Provided entries:
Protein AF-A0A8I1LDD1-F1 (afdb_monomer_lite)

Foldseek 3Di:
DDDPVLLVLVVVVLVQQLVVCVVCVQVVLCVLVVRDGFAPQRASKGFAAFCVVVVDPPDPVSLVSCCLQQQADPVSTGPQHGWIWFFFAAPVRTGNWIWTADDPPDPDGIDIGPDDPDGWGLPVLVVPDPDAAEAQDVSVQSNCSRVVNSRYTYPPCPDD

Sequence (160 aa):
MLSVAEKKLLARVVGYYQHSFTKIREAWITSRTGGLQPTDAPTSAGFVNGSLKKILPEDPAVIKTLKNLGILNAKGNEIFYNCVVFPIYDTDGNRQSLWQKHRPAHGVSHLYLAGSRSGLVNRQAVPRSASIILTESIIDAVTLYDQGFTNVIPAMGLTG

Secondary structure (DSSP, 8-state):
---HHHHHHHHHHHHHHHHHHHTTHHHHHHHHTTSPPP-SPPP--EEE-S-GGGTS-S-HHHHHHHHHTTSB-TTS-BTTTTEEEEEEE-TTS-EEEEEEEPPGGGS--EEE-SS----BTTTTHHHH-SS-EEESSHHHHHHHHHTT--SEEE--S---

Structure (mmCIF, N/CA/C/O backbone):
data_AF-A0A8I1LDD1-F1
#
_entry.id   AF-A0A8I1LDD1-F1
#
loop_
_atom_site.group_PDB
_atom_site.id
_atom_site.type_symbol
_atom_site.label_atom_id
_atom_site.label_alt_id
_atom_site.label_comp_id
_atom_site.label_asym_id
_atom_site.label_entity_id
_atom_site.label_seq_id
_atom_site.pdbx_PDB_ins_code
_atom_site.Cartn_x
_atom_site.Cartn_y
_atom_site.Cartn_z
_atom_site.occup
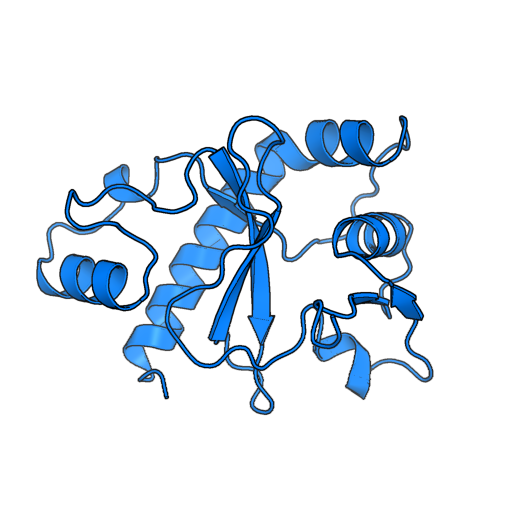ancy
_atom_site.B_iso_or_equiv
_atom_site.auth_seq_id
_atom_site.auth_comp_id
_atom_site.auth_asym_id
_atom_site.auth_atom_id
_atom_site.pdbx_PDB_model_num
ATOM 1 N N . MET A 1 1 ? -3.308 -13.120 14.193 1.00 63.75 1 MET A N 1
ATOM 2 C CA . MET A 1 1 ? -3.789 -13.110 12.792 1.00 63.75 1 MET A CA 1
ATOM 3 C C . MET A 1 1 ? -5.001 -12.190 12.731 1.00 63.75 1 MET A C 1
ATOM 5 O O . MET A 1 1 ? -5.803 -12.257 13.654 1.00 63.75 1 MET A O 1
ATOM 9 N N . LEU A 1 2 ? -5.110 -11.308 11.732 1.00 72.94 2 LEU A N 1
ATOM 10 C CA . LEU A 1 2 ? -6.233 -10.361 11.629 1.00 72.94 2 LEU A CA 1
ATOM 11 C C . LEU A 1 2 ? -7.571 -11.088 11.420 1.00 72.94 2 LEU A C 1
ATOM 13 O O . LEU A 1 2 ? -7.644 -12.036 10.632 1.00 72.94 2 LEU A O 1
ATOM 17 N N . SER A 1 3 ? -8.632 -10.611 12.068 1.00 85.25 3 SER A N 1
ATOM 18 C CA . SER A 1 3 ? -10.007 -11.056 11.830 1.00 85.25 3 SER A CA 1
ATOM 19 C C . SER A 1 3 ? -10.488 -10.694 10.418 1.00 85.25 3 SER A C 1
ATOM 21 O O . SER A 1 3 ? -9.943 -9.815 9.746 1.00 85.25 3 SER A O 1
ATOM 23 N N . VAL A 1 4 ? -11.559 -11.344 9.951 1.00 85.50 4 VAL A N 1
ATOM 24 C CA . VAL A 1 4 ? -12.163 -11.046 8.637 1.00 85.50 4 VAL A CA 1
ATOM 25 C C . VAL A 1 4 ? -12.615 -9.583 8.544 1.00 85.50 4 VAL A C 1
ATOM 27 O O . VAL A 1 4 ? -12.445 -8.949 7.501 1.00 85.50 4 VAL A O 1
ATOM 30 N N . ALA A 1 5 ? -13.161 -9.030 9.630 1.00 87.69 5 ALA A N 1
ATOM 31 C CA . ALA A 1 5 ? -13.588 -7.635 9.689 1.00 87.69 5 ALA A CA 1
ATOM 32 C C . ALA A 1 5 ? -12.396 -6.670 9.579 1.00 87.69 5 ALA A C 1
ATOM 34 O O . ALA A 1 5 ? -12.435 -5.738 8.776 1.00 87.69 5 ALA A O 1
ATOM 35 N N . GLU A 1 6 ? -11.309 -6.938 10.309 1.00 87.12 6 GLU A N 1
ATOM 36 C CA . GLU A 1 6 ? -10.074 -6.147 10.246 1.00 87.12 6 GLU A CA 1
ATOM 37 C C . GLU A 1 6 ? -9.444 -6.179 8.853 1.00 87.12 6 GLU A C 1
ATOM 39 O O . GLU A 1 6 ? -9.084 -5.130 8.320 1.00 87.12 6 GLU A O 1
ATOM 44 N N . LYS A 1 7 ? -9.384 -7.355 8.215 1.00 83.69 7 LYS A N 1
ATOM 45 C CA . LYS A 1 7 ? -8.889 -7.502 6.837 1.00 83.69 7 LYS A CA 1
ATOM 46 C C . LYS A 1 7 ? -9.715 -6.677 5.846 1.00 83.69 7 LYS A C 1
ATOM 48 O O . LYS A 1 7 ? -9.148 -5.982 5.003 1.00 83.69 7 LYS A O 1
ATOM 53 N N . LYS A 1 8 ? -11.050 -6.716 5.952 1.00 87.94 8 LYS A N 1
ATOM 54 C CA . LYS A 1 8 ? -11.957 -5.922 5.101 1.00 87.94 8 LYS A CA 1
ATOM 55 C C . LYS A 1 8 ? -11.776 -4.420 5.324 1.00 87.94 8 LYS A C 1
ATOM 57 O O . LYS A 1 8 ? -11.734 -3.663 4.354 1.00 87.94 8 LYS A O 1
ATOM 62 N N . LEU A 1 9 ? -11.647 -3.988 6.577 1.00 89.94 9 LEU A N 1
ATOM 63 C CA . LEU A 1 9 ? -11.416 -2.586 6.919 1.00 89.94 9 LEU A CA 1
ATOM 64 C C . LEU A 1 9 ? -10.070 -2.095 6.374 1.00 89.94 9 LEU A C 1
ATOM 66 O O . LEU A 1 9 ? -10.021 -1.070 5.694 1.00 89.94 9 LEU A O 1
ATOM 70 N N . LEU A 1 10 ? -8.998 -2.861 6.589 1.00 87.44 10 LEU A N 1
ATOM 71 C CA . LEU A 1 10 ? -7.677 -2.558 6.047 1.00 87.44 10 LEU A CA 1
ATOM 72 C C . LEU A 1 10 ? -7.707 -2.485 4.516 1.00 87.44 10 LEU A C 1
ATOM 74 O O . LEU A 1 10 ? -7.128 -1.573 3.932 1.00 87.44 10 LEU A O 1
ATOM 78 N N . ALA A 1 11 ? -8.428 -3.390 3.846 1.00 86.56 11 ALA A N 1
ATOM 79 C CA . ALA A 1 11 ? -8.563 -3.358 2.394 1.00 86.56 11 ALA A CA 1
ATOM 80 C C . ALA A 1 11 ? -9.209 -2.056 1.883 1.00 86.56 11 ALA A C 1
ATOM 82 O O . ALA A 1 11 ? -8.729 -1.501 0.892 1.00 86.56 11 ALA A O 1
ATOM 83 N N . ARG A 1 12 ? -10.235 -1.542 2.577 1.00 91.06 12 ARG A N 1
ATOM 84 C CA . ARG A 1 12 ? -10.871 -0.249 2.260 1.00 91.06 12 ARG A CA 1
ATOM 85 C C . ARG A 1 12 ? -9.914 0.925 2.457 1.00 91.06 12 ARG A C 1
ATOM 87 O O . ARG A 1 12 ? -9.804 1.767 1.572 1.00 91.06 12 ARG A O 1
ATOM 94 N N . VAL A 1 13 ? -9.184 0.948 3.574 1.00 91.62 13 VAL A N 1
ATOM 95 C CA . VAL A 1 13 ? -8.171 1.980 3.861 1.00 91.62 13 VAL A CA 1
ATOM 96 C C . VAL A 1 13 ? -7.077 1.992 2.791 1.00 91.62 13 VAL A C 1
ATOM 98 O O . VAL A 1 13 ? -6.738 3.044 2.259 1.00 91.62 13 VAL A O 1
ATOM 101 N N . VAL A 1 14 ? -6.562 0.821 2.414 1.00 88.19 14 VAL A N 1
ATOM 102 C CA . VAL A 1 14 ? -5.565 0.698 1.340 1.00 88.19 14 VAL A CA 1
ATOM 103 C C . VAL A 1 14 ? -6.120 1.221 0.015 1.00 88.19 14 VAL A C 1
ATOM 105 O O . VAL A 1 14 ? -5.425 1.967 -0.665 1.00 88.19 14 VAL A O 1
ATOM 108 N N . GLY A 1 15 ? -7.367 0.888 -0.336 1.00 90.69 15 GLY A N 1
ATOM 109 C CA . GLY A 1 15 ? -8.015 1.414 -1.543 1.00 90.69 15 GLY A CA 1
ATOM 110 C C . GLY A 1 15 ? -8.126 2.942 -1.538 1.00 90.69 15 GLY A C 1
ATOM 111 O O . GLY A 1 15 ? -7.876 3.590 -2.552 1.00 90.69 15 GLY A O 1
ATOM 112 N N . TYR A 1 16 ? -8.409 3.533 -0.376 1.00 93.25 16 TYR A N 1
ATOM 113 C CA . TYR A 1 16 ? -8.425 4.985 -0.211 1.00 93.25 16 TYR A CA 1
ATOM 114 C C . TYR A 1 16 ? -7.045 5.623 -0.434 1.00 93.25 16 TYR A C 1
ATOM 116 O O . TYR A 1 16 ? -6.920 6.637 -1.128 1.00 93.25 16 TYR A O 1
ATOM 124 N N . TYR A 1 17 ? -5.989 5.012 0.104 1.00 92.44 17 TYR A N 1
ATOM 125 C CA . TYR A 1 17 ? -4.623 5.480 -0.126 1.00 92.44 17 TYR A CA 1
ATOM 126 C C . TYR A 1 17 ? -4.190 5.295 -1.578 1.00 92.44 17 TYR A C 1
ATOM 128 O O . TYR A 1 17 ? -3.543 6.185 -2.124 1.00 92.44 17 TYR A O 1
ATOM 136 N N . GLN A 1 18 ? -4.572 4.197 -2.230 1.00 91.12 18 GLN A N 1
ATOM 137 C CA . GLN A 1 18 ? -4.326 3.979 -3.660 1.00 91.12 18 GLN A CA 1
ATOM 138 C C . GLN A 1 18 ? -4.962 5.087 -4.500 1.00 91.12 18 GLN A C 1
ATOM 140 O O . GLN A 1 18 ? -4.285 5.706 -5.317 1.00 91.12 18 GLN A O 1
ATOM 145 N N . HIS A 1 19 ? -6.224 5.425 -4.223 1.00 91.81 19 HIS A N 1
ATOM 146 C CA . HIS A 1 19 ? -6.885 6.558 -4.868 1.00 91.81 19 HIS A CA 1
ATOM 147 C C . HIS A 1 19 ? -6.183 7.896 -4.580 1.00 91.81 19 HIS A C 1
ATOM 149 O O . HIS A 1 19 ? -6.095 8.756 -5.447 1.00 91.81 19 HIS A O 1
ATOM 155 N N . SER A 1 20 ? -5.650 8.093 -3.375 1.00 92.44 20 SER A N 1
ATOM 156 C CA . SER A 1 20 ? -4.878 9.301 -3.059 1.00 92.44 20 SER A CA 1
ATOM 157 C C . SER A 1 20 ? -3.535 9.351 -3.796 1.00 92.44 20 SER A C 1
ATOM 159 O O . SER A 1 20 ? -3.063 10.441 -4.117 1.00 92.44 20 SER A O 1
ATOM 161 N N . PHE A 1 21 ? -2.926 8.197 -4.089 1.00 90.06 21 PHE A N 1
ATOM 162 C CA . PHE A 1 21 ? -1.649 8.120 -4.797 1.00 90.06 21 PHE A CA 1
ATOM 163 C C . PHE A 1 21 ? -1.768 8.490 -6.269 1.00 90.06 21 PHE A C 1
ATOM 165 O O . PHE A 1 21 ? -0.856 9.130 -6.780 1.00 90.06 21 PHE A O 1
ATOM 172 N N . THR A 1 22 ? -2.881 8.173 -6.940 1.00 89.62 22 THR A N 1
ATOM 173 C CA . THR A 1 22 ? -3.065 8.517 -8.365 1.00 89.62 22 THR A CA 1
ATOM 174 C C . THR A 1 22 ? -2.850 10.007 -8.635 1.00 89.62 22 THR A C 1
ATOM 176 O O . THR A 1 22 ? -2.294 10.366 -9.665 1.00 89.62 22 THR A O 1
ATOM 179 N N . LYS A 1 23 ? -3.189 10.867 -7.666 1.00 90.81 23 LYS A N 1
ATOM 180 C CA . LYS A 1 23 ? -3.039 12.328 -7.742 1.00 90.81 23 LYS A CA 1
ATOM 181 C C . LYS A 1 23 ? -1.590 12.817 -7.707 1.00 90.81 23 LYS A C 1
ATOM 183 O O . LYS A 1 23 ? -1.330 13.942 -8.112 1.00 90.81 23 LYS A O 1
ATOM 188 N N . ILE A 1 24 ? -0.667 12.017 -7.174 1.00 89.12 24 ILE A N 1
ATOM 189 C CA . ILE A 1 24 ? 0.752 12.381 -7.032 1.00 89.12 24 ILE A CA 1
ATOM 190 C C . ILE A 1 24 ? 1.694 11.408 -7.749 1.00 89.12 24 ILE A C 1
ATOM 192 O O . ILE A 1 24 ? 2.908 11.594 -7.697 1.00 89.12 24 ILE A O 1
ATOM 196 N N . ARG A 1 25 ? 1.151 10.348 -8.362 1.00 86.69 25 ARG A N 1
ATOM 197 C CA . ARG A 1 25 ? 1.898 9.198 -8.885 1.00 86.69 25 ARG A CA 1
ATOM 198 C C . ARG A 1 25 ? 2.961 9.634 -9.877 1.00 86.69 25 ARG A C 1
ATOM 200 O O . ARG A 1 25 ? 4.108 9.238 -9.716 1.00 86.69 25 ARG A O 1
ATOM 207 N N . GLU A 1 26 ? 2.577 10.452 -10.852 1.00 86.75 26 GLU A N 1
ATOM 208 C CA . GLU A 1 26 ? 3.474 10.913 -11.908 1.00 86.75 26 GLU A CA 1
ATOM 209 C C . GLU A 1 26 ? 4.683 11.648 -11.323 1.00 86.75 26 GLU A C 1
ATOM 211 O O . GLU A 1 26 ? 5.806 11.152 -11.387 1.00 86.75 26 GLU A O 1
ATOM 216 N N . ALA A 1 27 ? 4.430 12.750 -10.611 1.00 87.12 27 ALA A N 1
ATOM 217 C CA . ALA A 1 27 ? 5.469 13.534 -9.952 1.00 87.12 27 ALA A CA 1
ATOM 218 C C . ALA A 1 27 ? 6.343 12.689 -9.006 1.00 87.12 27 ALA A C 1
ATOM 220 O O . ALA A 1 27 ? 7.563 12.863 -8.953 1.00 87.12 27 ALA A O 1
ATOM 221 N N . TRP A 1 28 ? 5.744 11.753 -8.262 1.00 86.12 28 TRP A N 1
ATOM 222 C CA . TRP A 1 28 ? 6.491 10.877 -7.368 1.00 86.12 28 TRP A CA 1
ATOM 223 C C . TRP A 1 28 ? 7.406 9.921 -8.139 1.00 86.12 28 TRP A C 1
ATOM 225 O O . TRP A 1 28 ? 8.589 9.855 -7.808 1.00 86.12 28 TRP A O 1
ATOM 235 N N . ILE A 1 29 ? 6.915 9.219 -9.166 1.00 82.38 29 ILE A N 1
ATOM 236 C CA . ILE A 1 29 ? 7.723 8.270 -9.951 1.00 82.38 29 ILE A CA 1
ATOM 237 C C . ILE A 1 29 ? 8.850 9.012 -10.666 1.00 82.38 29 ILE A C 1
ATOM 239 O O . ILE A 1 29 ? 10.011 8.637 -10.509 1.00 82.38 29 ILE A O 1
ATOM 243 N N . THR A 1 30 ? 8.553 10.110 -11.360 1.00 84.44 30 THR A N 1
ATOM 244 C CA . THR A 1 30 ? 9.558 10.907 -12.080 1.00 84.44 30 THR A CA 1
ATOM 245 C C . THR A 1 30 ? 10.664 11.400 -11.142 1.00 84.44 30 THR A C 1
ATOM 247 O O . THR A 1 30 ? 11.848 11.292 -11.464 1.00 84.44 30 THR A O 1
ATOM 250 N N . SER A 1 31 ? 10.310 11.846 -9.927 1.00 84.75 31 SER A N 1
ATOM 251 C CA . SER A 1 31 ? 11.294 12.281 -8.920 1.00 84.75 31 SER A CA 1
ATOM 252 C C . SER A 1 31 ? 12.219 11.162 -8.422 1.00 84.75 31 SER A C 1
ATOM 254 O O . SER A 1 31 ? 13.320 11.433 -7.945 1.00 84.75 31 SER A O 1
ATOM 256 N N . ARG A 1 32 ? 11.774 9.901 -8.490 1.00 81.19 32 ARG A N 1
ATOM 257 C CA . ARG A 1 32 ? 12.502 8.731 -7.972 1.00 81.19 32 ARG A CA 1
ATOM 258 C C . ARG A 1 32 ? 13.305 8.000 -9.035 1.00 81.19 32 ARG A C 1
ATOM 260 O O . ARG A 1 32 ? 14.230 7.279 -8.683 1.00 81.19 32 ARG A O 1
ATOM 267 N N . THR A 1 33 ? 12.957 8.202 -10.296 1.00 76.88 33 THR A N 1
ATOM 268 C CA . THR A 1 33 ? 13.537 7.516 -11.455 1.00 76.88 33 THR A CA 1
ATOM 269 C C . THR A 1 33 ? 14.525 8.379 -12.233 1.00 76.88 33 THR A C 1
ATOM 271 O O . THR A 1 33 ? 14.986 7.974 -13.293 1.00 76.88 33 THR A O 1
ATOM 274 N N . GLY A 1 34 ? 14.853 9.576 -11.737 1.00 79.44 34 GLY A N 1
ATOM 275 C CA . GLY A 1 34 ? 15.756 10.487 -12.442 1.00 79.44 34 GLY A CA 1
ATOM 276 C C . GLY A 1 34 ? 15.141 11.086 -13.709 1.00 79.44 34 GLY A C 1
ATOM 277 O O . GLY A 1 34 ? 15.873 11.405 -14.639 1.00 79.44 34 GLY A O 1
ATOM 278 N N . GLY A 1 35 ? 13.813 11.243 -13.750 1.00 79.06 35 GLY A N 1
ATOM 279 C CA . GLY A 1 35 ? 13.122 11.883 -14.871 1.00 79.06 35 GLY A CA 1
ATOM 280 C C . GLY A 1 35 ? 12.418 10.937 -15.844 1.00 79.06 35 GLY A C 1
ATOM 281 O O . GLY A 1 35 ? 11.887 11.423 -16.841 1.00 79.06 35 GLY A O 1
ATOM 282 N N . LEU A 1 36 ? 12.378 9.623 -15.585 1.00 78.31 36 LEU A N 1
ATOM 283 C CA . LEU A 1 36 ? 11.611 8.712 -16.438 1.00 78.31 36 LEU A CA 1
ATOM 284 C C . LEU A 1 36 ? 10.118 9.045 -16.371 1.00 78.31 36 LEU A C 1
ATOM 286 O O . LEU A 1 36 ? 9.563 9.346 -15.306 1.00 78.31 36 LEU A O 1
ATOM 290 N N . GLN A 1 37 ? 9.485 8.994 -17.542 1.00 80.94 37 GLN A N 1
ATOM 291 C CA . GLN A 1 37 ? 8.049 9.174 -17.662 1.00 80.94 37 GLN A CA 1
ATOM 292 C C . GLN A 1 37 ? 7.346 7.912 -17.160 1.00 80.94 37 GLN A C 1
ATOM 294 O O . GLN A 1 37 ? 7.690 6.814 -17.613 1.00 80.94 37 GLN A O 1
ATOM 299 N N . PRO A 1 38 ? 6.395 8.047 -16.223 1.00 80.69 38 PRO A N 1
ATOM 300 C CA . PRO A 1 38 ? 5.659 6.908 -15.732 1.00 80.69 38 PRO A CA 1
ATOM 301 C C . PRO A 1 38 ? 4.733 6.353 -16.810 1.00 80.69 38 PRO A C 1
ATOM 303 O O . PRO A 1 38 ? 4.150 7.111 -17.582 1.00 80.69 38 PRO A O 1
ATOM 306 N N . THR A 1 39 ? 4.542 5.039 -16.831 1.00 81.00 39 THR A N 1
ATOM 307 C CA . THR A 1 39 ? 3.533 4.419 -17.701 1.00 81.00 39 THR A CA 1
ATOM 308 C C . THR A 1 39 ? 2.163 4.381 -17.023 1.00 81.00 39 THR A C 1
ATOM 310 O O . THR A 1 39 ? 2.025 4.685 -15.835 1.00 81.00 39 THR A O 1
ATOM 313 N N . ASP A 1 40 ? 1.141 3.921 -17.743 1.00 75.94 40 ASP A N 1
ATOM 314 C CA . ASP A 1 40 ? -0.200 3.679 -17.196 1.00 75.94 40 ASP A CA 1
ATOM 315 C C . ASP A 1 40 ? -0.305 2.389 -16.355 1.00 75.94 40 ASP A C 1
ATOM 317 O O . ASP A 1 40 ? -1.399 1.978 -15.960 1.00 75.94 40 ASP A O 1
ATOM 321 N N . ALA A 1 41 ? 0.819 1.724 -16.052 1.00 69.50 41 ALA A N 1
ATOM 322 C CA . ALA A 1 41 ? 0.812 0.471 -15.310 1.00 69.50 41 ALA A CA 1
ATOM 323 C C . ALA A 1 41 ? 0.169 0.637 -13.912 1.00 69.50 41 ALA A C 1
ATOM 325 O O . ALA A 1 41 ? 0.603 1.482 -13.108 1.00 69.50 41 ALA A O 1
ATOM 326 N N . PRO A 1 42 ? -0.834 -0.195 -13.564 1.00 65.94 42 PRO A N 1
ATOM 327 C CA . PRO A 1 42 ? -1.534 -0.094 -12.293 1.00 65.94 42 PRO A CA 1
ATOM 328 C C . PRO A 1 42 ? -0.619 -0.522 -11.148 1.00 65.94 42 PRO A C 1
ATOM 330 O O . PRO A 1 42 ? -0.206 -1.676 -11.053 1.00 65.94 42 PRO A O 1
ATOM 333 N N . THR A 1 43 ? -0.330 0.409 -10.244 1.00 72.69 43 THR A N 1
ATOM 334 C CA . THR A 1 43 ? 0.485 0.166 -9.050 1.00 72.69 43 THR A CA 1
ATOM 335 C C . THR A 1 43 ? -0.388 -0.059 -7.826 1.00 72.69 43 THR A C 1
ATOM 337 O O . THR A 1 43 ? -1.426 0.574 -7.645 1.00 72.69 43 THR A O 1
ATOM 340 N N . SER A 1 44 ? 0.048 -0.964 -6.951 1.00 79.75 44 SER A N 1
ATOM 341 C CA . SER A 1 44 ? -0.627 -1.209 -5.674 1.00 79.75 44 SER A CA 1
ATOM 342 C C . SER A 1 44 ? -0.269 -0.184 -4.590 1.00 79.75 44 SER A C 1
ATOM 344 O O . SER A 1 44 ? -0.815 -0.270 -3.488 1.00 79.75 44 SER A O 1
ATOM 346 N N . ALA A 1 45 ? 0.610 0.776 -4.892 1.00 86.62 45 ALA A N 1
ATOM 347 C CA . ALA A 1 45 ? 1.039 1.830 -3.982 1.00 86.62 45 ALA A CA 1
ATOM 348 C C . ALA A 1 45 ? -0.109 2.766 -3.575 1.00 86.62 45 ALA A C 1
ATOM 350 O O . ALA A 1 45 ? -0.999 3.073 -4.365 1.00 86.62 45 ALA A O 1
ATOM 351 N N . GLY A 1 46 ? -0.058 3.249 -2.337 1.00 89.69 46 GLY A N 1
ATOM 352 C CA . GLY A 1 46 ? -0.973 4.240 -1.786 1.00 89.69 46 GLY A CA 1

Task objective: Write out each line exactly, beginning at the one with "ATOM 341 C CA" and ending at the final line of the records above, with nothing added.

Answer:
ATOM 341 C CA . SER A 1 44 ? -0.627 -1.209 -5.674 1.00 79.75 44 SER A CA 1
ATOM 342 C C . SER A 1 44 ? -0.269 -0.184 -4.590 1.00 79.75 44 SER A C 1
ATOM 344 O O . SER A 1 44 ? -0.815 -0.270 -3.488 1.00 79.75 44 SER A O 1
ATOM 346 N N . ALA A 1 45 ? 0.610 0.776 -4.892 1.00 86.62 45 ALA A N 1
ATOM 347 C CA . ALA A 1 45 ? 1.039 1.830 -3.982 1.00 86.62 45 ALA A CA 1
ATOM 348 C C . ALA A 1 45 ? -0.109 2.766 -3.575 1.00 86.62 45 ALA A C 1
ATOM 350 O O . ALA A 1 45 ? -0.999 3.073 -4.365 1.00 86.62 45 ALA A O 1
ATOM 351 N N . GLY A 1 46 ? -0.058 3.249 -2.337 1.00 89.69 46 GLY A N 1
ATOM 352 C CA . GLY A 1 46 ? -0.973 4.240 -1.786 1.00 89.69 46 GLY A CA 1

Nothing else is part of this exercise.